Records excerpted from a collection
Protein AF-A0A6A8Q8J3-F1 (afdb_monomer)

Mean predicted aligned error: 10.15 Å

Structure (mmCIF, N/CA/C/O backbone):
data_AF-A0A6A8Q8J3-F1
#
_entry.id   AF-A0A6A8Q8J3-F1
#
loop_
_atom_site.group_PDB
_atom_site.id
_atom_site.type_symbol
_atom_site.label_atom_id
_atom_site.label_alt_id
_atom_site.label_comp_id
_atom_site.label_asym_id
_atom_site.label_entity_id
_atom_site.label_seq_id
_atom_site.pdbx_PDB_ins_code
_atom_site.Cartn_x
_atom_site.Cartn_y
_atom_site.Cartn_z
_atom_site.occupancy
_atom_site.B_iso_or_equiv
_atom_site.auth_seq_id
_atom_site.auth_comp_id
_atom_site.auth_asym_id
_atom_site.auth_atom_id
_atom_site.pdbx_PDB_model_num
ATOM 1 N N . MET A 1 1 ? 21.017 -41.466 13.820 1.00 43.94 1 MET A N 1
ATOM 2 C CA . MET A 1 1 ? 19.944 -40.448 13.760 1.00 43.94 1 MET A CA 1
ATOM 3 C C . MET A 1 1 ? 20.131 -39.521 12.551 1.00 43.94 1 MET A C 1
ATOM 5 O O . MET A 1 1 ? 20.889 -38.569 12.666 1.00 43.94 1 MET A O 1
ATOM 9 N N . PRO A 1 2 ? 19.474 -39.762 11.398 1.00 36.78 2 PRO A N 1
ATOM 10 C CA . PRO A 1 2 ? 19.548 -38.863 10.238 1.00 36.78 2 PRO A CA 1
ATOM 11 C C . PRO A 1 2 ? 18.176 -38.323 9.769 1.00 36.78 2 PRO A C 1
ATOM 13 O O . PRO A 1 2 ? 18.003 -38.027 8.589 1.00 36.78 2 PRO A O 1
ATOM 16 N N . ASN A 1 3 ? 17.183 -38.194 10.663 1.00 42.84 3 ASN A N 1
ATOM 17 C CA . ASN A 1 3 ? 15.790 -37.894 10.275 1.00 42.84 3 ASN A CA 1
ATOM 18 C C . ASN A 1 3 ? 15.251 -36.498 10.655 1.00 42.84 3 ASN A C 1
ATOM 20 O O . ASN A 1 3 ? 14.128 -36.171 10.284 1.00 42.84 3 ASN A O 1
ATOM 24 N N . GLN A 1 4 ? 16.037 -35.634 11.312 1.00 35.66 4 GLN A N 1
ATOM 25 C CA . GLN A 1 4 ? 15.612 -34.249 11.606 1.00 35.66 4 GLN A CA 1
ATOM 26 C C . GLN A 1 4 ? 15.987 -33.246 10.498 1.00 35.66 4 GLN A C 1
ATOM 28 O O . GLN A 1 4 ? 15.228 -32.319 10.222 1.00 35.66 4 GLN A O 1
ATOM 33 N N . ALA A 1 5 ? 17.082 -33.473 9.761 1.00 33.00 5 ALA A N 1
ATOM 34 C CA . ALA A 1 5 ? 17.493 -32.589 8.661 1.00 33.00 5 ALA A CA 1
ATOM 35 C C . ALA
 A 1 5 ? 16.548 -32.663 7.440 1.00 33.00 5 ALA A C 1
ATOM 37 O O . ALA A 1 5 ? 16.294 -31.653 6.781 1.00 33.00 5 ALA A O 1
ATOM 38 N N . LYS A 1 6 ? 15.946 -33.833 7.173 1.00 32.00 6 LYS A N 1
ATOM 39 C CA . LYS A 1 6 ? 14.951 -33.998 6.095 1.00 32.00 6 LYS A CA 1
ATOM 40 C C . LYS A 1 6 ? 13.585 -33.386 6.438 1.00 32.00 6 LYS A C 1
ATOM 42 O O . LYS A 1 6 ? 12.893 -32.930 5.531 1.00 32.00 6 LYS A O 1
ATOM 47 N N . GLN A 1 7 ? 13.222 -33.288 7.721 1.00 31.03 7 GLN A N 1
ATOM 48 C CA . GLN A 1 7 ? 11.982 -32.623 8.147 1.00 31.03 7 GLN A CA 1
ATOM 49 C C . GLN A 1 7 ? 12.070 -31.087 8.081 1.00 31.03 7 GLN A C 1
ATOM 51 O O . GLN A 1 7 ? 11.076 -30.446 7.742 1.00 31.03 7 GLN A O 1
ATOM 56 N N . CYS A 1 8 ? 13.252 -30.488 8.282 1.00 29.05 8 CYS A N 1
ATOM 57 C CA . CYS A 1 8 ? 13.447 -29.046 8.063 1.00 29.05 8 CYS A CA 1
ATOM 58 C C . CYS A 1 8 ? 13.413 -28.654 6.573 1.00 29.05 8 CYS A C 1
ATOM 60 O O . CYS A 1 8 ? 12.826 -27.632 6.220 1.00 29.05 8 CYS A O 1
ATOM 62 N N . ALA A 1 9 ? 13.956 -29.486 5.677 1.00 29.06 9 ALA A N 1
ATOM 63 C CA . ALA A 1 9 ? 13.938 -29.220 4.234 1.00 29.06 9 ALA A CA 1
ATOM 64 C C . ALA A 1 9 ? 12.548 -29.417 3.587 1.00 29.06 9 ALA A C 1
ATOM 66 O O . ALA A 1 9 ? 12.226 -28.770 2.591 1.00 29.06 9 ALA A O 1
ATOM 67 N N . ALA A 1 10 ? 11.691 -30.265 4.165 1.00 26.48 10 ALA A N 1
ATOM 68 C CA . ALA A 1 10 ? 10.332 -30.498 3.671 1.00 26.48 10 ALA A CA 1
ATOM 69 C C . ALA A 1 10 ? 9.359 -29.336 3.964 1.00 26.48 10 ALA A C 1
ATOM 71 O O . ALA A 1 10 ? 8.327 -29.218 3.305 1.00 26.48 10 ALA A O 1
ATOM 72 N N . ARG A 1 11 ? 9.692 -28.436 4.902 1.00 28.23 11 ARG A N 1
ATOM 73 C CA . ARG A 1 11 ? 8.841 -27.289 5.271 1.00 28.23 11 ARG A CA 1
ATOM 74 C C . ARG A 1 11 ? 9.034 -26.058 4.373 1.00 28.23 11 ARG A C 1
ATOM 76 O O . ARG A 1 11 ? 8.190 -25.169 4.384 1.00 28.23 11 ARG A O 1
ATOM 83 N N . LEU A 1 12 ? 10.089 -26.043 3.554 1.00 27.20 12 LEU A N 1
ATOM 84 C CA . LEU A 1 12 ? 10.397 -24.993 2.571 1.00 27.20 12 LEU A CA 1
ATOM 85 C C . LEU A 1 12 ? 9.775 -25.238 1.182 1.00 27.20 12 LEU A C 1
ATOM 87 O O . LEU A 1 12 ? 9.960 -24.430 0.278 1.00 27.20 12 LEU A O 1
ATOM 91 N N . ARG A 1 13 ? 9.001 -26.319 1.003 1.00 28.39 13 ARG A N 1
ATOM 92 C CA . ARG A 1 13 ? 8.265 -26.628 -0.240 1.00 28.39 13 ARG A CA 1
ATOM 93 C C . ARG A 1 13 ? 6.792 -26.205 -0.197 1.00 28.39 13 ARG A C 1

The problem: What you return must match the records exactly, down to the last line.

Solution for this task:
Protein AF-A0A6A8Q8J3-F1 (afdb_monomer)

Mean predicted aligned error: 10.15 Å

Structure (mmCIF, N/CA/C/O backbone):
data_AF-A0A6A8Q8J3-F1
#
_entry.id   AF-A0A6A8Q8J3-F1
#
loop_
_atom_site.group_PDB
_atom_site.id
_atom_site.type_symbol
_atom_site.label_atom_id
_atom_site.label_alt_id
_atom_site.label_comp_id
_atom_site.label_asym_id
_atom_site.label_entity_id
_atom_site.label_seq_id
_atom_site.pdbx_PDB_ins_code
_atom_site.Cartn_x
_atom_site.Cartn_y
_atom_site.Cartn_z
_atom_site.occupancy
_atom_site.B_iso_or_equiv
_atom_site.auth_seq_id
_atom_site.auth_comp_id
_atom_site.auth_asym_id
_atom_site.auth_atom_id
_atom_site.pdbx_PDB_model_num
ATOM 1 N N . MET A 1 1 ? 21.017 -41.466 13.820 1.00 43.94 1 MET A N 1
ATOM 2 C CA . MET A 1 1 ? 19.944 -40.448 13.760 1.00 43.94 1 MET A CA 1
ATOM 3 C C . MET A 1 1 ? 20.131 -39.521 12.551 1.00 43.94 1 MET A C 1
ATOM 5 O O . MET A 1 1 ? 20.889 -38.569 12.666 1.00 43.94 1 MET A O 1
ATOM 9 N N . PRO A 1 2 ? 19.474 -39.762 11.398 1.00 36.78 2 PRO A N 1
ATOM 10 C CA . PRO A 1 2 ? 19.548 -38.863 10.238 1.00 36.78 2 PRO A CA 1
ATOM 11 C C . PRO A 1 2 ? 18.176 -38.323 9.769 1.00 36.78 2 PRO A C 1
ATOM 13 O O . PRO A 1 2 ? 18.003 -38.027 8.589 1.00 36.78 2 PRO A O 1
ATOM 16 N N . ASN A 1 3 ? 17.183 -38.194 10.663 1.00 42.84 3 ASN A N 1
ATOM 17 C CA . ASN A 1 3 ? 15.790 -37.894 10.275 1.00 42.84 3 ASN A CA 1
ATOM 18 C C . ASN A 1 3 ? 15.251 -36.498 10.655 1.00 42.84 3 ASN A C 1
ATOM 20 O O . ASN A 1 3 ? 14.128 -36.171 10.284 1.00 42.84 3 ASN A O 1
ATOM 24 N N . GLN A 1 4 ? 16.037 -35.634 11.312 1.00 35.66 4 GLN A N 1
ATOM 25 C CA . GLN A 1 4 ? 15.612 -34.249 11.606 1.00 35.66 4 GLN A CA 1
ATOM 26 C C . GLN A 1 4 ? 15.987 -33.246 10.498 1.00 35.66 4 GLN A C 1
ATOM 28 O O . GLN A 1 4 ? 15.228 -32.319 10.222 1.00 35.66 4 GLN A O 1
ATOM 33 N N . ALA A 1 5 ? 17.082 -33.473 9.761 1.00 33.00 5 ALA A N 1
ATOM 34 C CA . ALA A 1 5 ? 17.493 -32.589 8.661 1.00 33.00 5 ALA A CA 1
ATOM 35 C C . ALA
 A 1 5 ? 16.548 -32.663 7.440 1.00 33.00 5 ALA A C 1
ATOM 37 O O . ALA A 1 5 ? 16.294 -31.653 6.781 1.00 33.00 5 ALA A O 1
ATOM 38 N N . LYS A 1 6 ? 15.946 -33.833 7.173 1.00 32.00 6 LYS A N 1
ATOM 39 C CA . LYS A 1 6 ? 14.951 -33.998 6.095 1.00 32.00 6 LYS A CA 1
ATOM 40 C C . LYS A 1 6 ? 13.585 -33.386 6.438 1.00 32.00 6 LYS A C 1
ATOM 42 O O . LYS A 1 6 ? 12.893 -32.930 5.531 1.00 32.00 6 LYS A O 1
ATOM 47 N N . GLN A 1 7 ? 13.222 -33.288 7.721 1.00 31.03 7 GLN A N 1
ATOM 48 C CA . GLN A 1 7 ? 11.982 -32.623 8.147 1.00 31.03 7 GLN A CA 1
ATOM 49 C C . GLN A 1 7 ? 12.070 -31.087 8.081 1.00 31.03 7 GLN A C 1
ATOM 51 O O . GLN A 1 7 ? 11.076 -30.446 7.742 1.00 31.03 7 GLN A O 1
ATOM 56 N N . CYS A 1 8 ? 13.252 -30.488 8.282 1.00 29.05 8 CYS A N 1
ATOM 57 C CA . CYS A 1 8 ? 13.447 -29.046 8.063 1.00 29.05 8 CYS A CA 1
ATOM 58 C C . CYS A 1 8 ? 13.413 -28.654 6.573 1.00 29.05 8 CYS A C 1
ATOM 60 O O . CYS A 1 8 ? 12.826 -27.632 6.220 1.00 29.05 8 CYS A O 1
ATOM 62 N N . ALA A 1 9 ? 13.956 -29.486 5.677 1.00 29.06 9 ALA A N 1
ATOM 63 C CA . ALA A 1 9 ? 13.938 -29.220 4.234 1.00 29.06 9 ALA A CA 1
ATOM 64 C C . ALA A 1 9 ? 12.548 -29.417 3.587 1.00 29.06 9 ALA A C 1
ATOM 66 O O . ALA A 1 9 ? 12.226 -28.770 2.591 1.00 29.06 9 ALA A O 1
ATOM 67 N N . ALA A 1 10 ? 11.691 -30.265 4.165 1.00 26.48 10 ALA A N 1
ATOM 68 C CA . ALA A 1 10 ? 10.332 -30.498 3.671 1.00 26.48 10 ALA A CA 1
ATOM 69 C C . ALA A 1 10 ? 9.359 -29.336 3.964 1.00 26.48 10 ALA A C 1
ATOM 71 O O . ALA A 1 10 ? 8.327 -29.218 3.305 1.00 26.48 10 ALA A O 1
ATOM 72 N N . ARG A 1 11 ? 9.692 -28.436 4.902 1.00 28.23 11 ARG A N 1
ATOM 73 C CA . ARG A 1 11 ? 8.841 -27.289 5.271 1.00 28.23 11 ARG A CA 1
ATOM 74 C C . ARG A 1 11 ? 9.034 -26.058 4.373 1.00 28.23 11 ARG A C 1
ATOM 76 O O . ARG A 1 11 ? 8.190 -25.169 4.384 1.00 28.23 11 ARG A O 1
ATOM 83 N N . LEU A 1 12 ? 10.089 -26.043 3.554 1.00 27.20 12 LEU A N 1
ATOM 84 C CA . LEU A 1 12 ? 10.397 -24.993 2.571 1.00 27.20 12 LEU A CA 1
ATOM 85 C C . LEU A 1 12 ? 9.775 -25.238 1.182 1.00 27.20 12 LEU A C 1
ATOM 87 O O . LEU A 1 12 ? 9.960 -24.430 0.278 1.00 27.20 12 LEU A O 1
ATOM 91 N N . ARG A 1 13 ? 9.001 -26.319 1.003 1.00 28.39 13 ARG A N 1
ATOM 92 C CA . ARG A 1 13 ? 8.265 -26.628 -0.240 1.00 28.39 13 ARG A CA 1
ATOM 93 C C . ARG A 1 13 ? 6.792 -26.205 -0.197 1.00 28.39 13 ARG A C 1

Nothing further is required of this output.